→ PROBLEM DETAILS: All lines before the one containing "ATOM 28 O O", plus that line itself, are to be printed exactly as they appear below.
= = = = =
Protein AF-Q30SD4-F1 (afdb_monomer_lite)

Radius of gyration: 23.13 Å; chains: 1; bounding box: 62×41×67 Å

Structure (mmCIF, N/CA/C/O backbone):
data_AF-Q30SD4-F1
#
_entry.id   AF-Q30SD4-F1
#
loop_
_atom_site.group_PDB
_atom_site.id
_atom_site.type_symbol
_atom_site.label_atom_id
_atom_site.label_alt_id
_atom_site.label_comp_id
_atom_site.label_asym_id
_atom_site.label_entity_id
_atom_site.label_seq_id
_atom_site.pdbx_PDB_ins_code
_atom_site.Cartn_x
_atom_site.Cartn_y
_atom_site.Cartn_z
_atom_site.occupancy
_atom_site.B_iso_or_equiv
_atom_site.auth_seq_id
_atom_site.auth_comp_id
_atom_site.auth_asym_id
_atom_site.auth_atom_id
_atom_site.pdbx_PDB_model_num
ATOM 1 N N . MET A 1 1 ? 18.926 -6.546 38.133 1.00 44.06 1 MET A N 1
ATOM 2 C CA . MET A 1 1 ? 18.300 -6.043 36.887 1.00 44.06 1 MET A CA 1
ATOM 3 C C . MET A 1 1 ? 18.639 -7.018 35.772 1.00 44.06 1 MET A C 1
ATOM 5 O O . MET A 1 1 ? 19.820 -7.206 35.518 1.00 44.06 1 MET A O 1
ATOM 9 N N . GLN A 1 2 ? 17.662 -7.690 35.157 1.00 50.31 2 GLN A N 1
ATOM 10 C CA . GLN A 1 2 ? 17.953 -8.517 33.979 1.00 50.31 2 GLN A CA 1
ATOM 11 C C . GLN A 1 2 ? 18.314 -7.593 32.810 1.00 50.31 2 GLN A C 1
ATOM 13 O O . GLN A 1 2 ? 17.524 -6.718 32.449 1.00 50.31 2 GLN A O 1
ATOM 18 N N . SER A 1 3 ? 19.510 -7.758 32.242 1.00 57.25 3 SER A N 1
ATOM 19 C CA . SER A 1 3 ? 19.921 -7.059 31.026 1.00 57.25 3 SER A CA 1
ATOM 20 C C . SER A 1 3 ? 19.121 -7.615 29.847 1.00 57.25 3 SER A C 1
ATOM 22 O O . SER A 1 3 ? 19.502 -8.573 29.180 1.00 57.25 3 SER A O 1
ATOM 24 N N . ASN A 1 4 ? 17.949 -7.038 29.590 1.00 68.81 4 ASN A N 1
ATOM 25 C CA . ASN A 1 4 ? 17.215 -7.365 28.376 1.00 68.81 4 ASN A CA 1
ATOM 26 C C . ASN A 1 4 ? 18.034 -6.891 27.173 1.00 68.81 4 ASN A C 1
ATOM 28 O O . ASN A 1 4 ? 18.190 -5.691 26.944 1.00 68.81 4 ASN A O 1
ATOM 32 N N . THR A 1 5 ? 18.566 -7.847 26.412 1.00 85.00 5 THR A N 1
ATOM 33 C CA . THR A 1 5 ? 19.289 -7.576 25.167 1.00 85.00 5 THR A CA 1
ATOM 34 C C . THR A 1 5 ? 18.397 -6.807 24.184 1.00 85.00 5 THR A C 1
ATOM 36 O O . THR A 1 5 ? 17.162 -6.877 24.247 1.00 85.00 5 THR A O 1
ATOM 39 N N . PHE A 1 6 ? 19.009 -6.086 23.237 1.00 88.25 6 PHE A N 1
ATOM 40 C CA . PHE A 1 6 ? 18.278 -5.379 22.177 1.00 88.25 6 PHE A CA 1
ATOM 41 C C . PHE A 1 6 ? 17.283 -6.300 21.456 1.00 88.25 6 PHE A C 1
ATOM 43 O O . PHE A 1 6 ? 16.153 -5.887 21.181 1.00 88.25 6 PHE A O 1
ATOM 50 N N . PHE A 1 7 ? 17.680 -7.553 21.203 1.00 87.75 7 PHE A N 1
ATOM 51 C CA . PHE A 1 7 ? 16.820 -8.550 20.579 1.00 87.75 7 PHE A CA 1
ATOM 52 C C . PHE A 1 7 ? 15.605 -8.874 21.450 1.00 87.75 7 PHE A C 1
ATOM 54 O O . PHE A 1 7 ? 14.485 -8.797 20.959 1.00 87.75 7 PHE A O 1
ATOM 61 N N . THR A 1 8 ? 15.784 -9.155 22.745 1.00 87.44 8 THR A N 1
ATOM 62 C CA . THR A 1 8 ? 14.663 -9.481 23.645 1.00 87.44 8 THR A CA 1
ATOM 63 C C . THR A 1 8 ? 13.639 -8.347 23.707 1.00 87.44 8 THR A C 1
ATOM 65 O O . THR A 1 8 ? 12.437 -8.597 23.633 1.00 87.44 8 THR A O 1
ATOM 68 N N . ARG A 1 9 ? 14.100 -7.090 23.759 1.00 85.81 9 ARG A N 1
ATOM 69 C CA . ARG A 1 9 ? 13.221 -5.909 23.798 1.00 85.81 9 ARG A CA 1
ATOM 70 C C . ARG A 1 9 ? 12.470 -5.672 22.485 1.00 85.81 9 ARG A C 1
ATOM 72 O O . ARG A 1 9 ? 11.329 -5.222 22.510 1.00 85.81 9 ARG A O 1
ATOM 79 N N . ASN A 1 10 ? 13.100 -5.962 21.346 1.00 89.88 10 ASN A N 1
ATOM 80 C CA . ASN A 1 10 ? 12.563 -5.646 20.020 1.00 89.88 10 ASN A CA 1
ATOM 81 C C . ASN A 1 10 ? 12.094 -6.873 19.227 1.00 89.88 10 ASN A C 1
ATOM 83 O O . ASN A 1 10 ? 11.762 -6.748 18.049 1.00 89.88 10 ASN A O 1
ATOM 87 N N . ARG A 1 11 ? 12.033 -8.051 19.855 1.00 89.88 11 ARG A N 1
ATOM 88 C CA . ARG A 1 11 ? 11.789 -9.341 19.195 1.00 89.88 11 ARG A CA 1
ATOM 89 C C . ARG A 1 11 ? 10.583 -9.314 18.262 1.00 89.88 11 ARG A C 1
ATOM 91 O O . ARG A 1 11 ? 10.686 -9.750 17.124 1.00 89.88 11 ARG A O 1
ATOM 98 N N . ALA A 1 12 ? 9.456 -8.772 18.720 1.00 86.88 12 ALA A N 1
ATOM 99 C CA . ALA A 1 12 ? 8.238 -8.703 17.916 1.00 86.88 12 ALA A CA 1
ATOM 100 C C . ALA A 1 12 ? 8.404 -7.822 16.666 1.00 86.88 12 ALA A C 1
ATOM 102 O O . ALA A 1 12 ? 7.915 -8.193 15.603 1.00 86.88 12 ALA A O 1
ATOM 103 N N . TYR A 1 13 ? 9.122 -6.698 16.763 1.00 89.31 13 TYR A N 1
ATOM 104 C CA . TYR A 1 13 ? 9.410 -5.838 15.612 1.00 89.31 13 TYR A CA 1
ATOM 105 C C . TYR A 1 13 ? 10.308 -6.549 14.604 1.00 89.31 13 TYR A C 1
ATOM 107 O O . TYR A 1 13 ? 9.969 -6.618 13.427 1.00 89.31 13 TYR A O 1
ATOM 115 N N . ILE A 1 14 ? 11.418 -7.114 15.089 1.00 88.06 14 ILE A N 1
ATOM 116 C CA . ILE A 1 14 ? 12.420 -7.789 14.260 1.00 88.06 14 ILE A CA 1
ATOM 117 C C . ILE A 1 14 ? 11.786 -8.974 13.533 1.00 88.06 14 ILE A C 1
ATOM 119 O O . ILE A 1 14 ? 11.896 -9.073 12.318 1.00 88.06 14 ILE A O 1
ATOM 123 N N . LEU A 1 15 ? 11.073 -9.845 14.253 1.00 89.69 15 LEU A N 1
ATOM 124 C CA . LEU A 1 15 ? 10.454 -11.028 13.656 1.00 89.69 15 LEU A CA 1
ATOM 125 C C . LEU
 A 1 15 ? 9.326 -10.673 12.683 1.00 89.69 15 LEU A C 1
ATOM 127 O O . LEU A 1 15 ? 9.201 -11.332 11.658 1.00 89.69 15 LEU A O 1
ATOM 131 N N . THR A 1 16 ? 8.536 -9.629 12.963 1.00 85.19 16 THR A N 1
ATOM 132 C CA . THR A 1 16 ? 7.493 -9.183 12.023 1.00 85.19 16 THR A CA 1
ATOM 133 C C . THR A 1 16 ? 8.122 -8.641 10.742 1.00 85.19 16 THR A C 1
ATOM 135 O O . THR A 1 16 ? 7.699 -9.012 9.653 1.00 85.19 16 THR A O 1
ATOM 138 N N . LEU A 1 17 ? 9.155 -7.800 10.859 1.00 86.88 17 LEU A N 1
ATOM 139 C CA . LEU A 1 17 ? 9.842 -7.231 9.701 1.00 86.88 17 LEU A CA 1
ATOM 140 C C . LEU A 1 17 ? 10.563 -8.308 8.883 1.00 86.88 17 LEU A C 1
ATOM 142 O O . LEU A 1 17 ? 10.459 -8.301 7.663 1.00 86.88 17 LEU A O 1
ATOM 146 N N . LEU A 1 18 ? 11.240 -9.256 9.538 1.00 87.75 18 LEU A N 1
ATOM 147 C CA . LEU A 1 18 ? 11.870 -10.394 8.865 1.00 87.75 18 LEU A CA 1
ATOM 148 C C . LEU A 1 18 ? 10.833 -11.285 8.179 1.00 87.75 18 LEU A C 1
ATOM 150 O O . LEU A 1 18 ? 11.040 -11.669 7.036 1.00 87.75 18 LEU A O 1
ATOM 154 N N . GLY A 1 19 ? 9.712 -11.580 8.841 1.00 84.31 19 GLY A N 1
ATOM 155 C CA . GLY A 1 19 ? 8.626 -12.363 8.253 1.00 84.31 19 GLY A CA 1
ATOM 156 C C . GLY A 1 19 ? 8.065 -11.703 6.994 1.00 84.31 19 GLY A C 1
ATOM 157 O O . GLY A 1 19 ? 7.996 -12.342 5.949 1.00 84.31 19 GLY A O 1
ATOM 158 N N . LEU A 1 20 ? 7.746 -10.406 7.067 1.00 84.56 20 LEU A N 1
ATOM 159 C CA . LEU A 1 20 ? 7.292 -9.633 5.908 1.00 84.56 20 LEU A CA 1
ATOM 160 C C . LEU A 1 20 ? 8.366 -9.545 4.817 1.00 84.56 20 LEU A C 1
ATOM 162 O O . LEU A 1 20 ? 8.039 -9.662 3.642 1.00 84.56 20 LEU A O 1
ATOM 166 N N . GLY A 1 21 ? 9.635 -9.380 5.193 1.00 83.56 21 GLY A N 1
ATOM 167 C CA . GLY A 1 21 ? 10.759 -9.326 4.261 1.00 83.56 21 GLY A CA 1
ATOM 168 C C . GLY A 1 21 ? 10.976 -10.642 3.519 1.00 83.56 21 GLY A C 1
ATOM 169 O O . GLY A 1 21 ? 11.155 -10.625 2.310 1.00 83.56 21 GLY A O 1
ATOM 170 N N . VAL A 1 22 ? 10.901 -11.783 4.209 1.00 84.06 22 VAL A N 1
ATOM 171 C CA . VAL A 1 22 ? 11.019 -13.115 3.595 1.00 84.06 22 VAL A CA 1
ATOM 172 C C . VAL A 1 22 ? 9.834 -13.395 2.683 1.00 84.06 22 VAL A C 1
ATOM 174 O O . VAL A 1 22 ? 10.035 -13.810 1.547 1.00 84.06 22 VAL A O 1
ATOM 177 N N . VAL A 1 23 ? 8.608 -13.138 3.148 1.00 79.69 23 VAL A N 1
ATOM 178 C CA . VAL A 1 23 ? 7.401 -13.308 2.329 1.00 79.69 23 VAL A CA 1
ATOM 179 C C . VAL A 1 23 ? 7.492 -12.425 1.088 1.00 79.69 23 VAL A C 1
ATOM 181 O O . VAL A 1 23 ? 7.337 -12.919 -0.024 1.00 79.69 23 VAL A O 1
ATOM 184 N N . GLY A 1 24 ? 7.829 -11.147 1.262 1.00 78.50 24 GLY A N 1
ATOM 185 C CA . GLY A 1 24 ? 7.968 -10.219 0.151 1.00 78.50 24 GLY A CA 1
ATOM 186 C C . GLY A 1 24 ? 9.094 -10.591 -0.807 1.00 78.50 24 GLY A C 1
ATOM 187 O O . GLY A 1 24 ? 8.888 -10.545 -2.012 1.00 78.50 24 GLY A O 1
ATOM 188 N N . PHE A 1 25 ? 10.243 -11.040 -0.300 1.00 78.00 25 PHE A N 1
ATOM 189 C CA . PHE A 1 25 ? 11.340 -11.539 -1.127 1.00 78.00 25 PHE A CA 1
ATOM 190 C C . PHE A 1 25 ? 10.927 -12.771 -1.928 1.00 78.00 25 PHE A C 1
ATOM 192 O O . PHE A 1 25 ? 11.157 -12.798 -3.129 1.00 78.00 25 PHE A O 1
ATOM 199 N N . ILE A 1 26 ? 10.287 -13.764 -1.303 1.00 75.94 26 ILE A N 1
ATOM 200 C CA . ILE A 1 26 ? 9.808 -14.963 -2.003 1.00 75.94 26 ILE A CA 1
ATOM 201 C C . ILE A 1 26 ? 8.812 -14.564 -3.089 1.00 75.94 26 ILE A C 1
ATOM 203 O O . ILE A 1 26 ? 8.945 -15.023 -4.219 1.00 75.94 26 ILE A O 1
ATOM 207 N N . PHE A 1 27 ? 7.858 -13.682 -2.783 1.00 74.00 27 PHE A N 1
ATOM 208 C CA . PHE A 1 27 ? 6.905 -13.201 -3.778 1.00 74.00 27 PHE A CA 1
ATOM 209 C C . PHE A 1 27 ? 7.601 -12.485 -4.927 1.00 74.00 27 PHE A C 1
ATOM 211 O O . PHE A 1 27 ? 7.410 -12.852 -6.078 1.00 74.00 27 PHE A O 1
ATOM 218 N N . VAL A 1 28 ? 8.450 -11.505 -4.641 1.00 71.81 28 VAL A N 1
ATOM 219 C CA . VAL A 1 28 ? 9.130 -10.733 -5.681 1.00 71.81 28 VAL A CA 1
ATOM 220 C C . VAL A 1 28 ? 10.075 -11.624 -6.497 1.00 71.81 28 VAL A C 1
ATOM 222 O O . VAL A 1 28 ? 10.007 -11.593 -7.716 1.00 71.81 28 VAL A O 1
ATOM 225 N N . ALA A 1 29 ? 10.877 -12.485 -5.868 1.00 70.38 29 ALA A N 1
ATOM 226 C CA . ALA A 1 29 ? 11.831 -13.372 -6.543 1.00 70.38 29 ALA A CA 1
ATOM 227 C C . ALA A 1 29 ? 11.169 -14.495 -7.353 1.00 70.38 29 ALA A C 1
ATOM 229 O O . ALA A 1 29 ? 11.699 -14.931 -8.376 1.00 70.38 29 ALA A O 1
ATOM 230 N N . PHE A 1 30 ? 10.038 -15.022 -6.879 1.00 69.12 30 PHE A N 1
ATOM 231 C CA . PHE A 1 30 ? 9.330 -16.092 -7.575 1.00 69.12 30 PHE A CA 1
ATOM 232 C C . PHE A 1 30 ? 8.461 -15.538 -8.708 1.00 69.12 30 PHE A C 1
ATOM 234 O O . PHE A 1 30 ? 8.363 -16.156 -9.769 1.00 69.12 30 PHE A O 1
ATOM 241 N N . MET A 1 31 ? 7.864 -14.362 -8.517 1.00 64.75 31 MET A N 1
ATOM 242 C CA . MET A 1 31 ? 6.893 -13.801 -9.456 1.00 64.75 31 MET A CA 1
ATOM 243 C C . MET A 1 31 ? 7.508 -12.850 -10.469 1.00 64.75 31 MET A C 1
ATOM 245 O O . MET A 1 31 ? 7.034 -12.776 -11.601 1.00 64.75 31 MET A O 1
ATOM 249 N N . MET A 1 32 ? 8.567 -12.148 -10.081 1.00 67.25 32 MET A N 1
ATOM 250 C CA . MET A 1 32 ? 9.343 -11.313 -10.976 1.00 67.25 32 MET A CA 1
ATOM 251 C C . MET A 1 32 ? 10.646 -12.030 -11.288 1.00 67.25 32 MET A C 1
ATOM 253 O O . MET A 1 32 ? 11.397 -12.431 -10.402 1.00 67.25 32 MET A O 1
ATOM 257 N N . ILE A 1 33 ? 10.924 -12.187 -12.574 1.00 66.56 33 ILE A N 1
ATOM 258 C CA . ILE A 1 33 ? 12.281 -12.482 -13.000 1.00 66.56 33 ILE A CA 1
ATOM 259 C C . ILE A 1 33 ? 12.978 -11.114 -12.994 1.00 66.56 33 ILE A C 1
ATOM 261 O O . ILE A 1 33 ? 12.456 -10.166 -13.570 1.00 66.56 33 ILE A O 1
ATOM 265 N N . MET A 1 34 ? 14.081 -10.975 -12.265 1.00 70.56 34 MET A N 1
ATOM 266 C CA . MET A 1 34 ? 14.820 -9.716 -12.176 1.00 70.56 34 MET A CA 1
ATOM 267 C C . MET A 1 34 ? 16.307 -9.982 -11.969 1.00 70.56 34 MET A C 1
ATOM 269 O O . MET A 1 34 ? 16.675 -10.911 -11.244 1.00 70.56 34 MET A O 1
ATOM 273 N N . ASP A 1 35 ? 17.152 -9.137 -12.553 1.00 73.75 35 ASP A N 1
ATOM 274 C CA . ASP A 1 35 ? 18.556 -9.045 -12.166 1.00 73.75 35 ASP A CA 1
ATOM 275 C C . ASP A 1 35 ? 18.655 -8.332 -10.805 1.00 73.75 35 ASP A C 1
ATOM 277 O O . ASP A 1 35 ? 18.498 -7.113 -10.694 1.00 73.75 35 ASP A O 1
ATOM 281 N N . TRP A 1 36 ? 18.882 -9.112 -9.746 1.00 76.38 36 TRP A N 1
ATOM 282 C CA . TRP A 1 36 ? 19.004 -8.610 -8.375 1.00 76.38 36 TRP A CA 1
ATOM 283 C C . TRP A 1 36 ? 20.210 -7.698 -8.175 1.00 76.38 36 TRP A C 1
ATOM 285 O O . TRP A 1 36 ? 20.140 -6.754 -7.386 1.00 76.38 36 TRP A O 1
= = = = =
→ REPLY TO THE TASK:
Protein AF-Q30SD4-F1 (afdb_monomer_lite)

Radius of gyration: 23.13 Å; chains: 1; bounding box: 62×41×67 Å

Structure (mmCIF, N/CA/C/O backbone):
data_AF-Q30SD4-F1
#
_entry.id   AF-Q30SD4-F1
#
loop_
_atom_site.group_PDB
_atom_site.id
_atom_site.type_symbol
_atom_site.label_atom_id
_atom_site.label_alt_id
_atom_site.label_comp_id
_atom_site.label_asym_id
_atom_site.label_entity_id
_atom_site.label_seq_id
_atom_site.pdbx_PDB_ins_code
_atom_site.Cartn_x
_atom_site.Cartn_y
_atom_site.Cartn_z
_atom_site.occupancy
_atom_site.B_iso_or_equiv
_atom_site.auth_seq_id
_atom_site.auth_comp_id
_atom_site.auth_asym_id
_atom_site.auth_atom_id
_atom_site.pdbx_PDB_model_num
ATOM 1 N N . MET A 1 1 ? 18.926 -6.546 38.133 1.00 44.06 1 MET A N 1
ATOM 2 C CA . MET A 1 1 ? 18.300 -6.043 36.887 1.00 44.06 1 MET A CA 1
ATOM 3 C C . MET A 1 1 ? 18.639 -7.018 35.772 1.00 44.06 1 MET A C 1
ATOM 5 O O . MET A 1 1 ? 19.820 -7.206 35.518 1.00 44.06 1 MET A O 1
ATOM 9 N N . GLN A 1 2 ? 17.662 -7.690 35.157 1.00 50.31 2 GLN A N 1
ATOM 10 C CA . GLN A 1 2 ? 17.953 -8.517 33.979 1.00 50.31 2 GLN A CA 1
ATOM 11 C C . GLN A 1 2 ? 18.314 -7.593 32.810 1.00 50.31 2 GLN A C 1
ATOM 13 O O . GLN A 1 2 ? 17.524 -6.718 32.449 1.00 50.31 2 GLN A O 1
ATOM 18 N N . SER A 1 3 ? 19.510 -7.758 32.242 1.00 57.25 3 SER A N 1
ATOM 19 C CA . SER A 1 3 ? 19.921 -7.059 31.026 1.00 57.25 3 SER A CA 1
ATOM 20 C C . SER A 1 3 ? 19.121 -7.615 29.847 1.00 57.25 3 SER A C 1
ATOM 22 O O . SER A 1 3 ? 19.502 -8.573 29.180 1.00 57.25 3 SER A O 1
ATOM 24 N N . ASN A 1 4 ? 17.949 -7.038 29.590 1.00 68.81 4 ASN A N 1
ATOM 25 C CA . ASN A 1 4 ? 17.215 -7.365 28.376 1.00 68.81 4 ASN A CA 1
ATOM 26 C C . ASN A 1 4 ? 18.034 -6.891 27.173 1.00 68.81 4 ASN A C 1
ATOM 28 O O . ASN A 1 4 ? 18.190 -5.691 26.944 1.00 68.81 4 ASN A O 1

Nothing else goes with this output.